● YOUR INSTRUCTIONS
In the data below, find the line containing "ATOM 17 N N", then set down that line and every later line up to and including the line containing "ATOM 21 O O", exactly.

Start of DATA IN THIS EXERCISE

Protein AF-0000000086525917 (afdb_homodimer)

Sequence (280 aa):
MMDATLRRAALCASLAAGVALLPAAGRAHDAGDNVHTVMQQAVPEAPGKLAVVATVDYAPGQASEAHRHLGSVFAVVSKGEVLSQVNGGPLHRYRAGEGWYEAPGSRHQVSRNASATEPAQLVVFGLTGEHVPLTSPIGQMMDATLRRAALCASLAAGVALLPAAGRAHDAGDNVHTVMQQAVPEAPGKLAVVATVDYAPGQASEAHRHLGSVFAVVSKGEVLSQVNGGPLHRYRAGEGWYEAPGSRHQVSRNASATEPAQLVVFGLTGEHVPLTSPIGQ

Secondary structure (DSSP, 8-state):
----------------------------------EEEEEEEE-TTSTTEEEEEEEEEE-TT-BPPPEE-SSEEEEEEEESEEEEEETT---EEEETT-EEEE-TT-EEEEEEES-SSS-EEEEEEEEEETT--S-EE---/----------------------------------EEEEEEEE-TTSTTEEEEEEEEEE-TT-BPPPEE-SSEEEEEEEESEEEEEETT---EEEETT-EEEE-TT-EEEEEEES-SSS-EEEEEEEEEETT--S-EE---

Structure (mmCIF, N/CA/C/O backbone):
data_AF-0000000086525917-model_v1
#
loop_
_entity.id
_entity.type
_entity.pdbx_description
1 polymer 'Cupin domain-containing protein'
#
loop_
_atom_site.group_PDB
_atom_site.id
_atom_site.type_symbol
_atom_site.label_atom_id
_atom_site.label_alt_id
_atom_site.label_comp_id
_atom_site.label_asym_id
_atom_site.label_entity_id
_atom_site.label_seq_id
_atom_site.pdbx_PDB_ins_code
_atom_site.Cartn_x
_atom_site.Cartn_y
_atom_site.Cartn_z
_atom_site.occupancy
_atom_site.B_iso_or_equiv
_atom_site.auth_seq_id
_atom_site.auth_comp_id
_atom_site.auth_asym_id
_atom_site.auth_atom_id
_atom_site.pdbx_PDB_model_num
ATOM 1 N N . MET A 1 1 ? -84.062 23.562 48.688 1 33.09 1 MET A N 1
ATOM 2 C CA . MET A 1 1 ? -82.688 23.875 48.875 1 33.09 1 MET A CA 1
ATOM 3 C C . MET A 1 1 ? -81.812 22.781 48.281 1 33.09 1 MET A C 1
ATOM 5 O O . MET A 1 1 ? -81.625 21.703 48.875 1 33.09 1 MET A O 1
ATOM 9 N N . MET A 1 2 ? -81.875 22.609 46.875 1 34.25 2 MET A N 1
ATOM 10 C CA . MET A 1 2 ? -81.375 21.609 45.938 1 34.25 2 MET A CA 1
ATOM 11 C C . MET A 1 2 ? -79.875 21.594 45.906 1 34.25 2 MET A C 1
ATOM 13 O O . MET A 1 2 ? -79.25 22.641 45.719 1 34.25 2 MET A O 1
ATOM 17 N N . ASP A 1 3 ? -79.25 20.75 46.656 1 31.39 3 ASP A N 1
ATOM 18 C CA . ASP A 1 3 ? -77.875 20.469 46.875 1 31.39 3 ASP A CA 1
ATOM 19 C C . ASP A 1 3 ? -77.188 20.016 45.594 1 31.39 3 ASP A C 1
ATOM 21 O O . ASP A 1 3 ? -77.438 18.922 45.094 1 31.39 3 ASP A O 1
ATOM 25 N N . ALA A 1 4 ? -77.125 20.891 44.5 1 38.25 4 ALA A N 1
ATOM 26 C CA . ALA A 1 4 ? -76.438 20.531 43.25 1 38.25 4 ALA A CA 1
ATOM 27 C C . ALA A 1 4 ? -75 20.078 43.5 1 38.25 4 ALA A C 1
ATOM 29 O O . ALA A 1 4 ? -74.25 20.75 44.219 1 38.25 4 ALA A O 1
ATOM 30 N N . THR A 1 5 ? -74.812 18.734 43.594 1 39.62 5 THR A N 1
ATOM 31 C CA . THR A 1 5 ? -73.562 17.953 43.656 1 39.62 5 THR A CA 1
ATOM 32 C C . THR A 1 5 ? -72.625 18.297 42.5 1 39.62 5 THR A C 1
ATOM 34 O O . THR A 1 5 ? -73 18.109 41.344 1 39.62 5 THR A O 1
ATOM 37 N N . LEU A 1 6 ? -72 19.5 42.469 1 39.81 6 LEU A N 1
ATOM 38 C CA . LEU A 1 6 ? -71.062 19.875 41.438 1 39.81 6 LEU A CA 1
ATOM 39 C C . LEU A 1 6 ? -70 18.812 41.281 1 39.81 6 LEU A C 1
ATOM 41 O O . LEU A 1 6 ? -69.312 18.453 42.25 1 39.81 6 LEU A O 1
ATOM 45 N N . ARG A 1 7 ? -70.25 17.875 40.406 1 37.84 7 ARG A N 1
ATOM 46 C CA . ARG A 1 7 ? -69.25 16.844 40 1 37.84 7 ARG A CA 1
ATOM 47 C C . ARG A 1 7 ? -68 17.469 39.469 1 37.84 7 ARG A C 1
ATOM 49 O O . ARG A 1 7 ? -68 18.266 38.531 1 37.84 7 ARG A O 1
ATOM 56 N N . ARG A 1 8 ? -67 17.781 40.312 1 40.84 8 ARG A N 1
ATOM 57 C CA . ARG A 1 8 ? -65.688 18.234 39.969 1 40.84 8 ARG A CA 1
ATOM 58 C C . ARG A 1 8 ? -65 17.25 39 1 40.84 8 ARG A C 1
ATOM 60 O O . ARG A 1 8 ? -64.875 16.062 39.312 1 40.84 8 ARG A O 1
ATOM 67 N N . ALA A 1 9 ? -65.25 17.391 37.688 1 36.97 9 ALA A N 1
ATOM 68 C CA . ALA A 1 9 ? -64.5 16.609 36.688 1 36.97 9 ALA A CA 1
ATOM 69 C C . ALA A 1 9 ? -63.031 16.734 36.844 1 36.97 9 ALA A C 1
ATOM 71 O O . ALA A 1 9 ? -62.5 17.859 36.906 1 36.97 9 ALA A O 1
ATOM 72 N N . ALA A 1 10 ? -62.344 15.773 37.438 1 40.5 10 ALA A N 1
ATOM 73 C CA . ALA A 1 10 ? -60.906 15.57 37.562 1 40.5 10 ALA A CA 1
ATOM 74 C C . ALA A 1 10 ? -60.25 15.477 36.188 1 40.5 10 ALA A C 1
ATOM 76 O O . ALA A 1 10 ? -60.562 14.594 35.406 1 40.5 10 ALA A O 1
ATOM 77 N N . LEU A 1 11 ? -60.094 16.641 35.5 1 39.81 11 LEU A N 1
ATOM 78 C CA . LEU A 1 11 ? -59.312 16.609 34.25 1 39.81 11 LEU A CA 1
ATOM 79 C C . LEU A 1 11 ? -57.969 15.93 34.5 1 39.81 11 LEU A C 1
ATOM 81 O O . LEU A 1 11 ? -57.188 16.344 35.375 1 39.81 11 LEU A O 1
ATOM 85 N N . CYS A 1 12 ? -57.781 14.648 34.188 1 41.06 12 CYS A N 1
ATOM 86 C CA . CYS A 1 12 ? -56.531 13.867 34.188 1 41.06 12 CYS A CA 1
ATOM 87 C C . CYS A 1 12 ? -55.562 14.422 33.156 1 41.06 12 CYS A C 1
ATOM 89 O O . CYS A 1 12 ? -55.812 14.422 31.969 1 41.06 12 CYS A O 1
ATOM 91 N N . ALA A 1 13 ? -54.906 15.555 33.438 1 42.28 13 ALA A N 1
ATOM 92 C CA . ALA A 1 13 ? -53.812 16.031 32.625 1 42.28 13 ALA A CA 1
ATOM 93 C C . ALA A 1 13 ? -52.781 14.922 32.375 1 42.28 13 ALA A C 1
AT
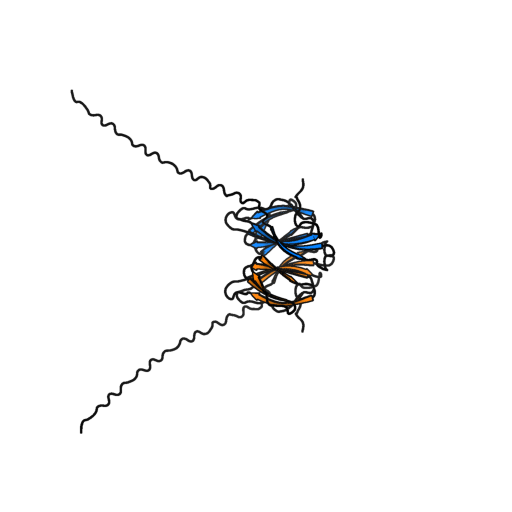OM 95 O O . ALA A 1 13 ? -52.25 14.367 33.312 1 42.28 13 ALA A O 1
ATOM 96 N N . SER A 1 14 ? -52.969 14.125 31.344 1 43.91 14 SER A N 1
ATOM 97 C CA . SER A 1 14 ? -51.969 13.18 30.891 1 43.91 14 SER A CA 1
ATOM 98 C C . SER A 1 14 ? -50.656 13.883 30.594 1 43.91 14 SER A C 1
ATOM 100 O O . SER A 1 14 ? -50.594 14.828 29.812 1 43.91 14 SER A O 1
ATOM 102 N N . LEU A 1 15 ? -49.75 14.023 31.547 1 48.81 15 LEU A N 1
ATOM 103 C CA . LEU A 1 15 ? -48.375 14.453 31.359 1 48.81 15 LEU A CA 1
ATOM 104 C C . LEU A 1 15 ? -47.656 13.57 30.344 1 48.81 15 LEU A C 1
ATOM 106 O O . LEU A 1 15 ? -47.438 12.383 30.594 1 48.81 15 LEU A O 1
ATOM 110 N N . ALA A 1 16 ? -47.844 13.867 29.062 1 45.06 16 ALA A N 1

End of DATA IN THIS EXERCISE

● FINISHED TASK
ATOM 17 N N . ASP A 1 3 ? -79.25 20.75 46.656 1 31.39 3 ASP A N 1
ATOM 18 C CA . ASP A 1 3 ? -77.875 20.469 46.875 1 31.39 3 ASP A CA 1
ATOM 19 C C . ASP A 1 3 ? -77.188 20.016 45.594 1 31.39 3 ASP A C 1
ATOM 21 O O . ASP A 1 3 ? -77.438 18.922 45.094 1 31.39 3 ASP A O 1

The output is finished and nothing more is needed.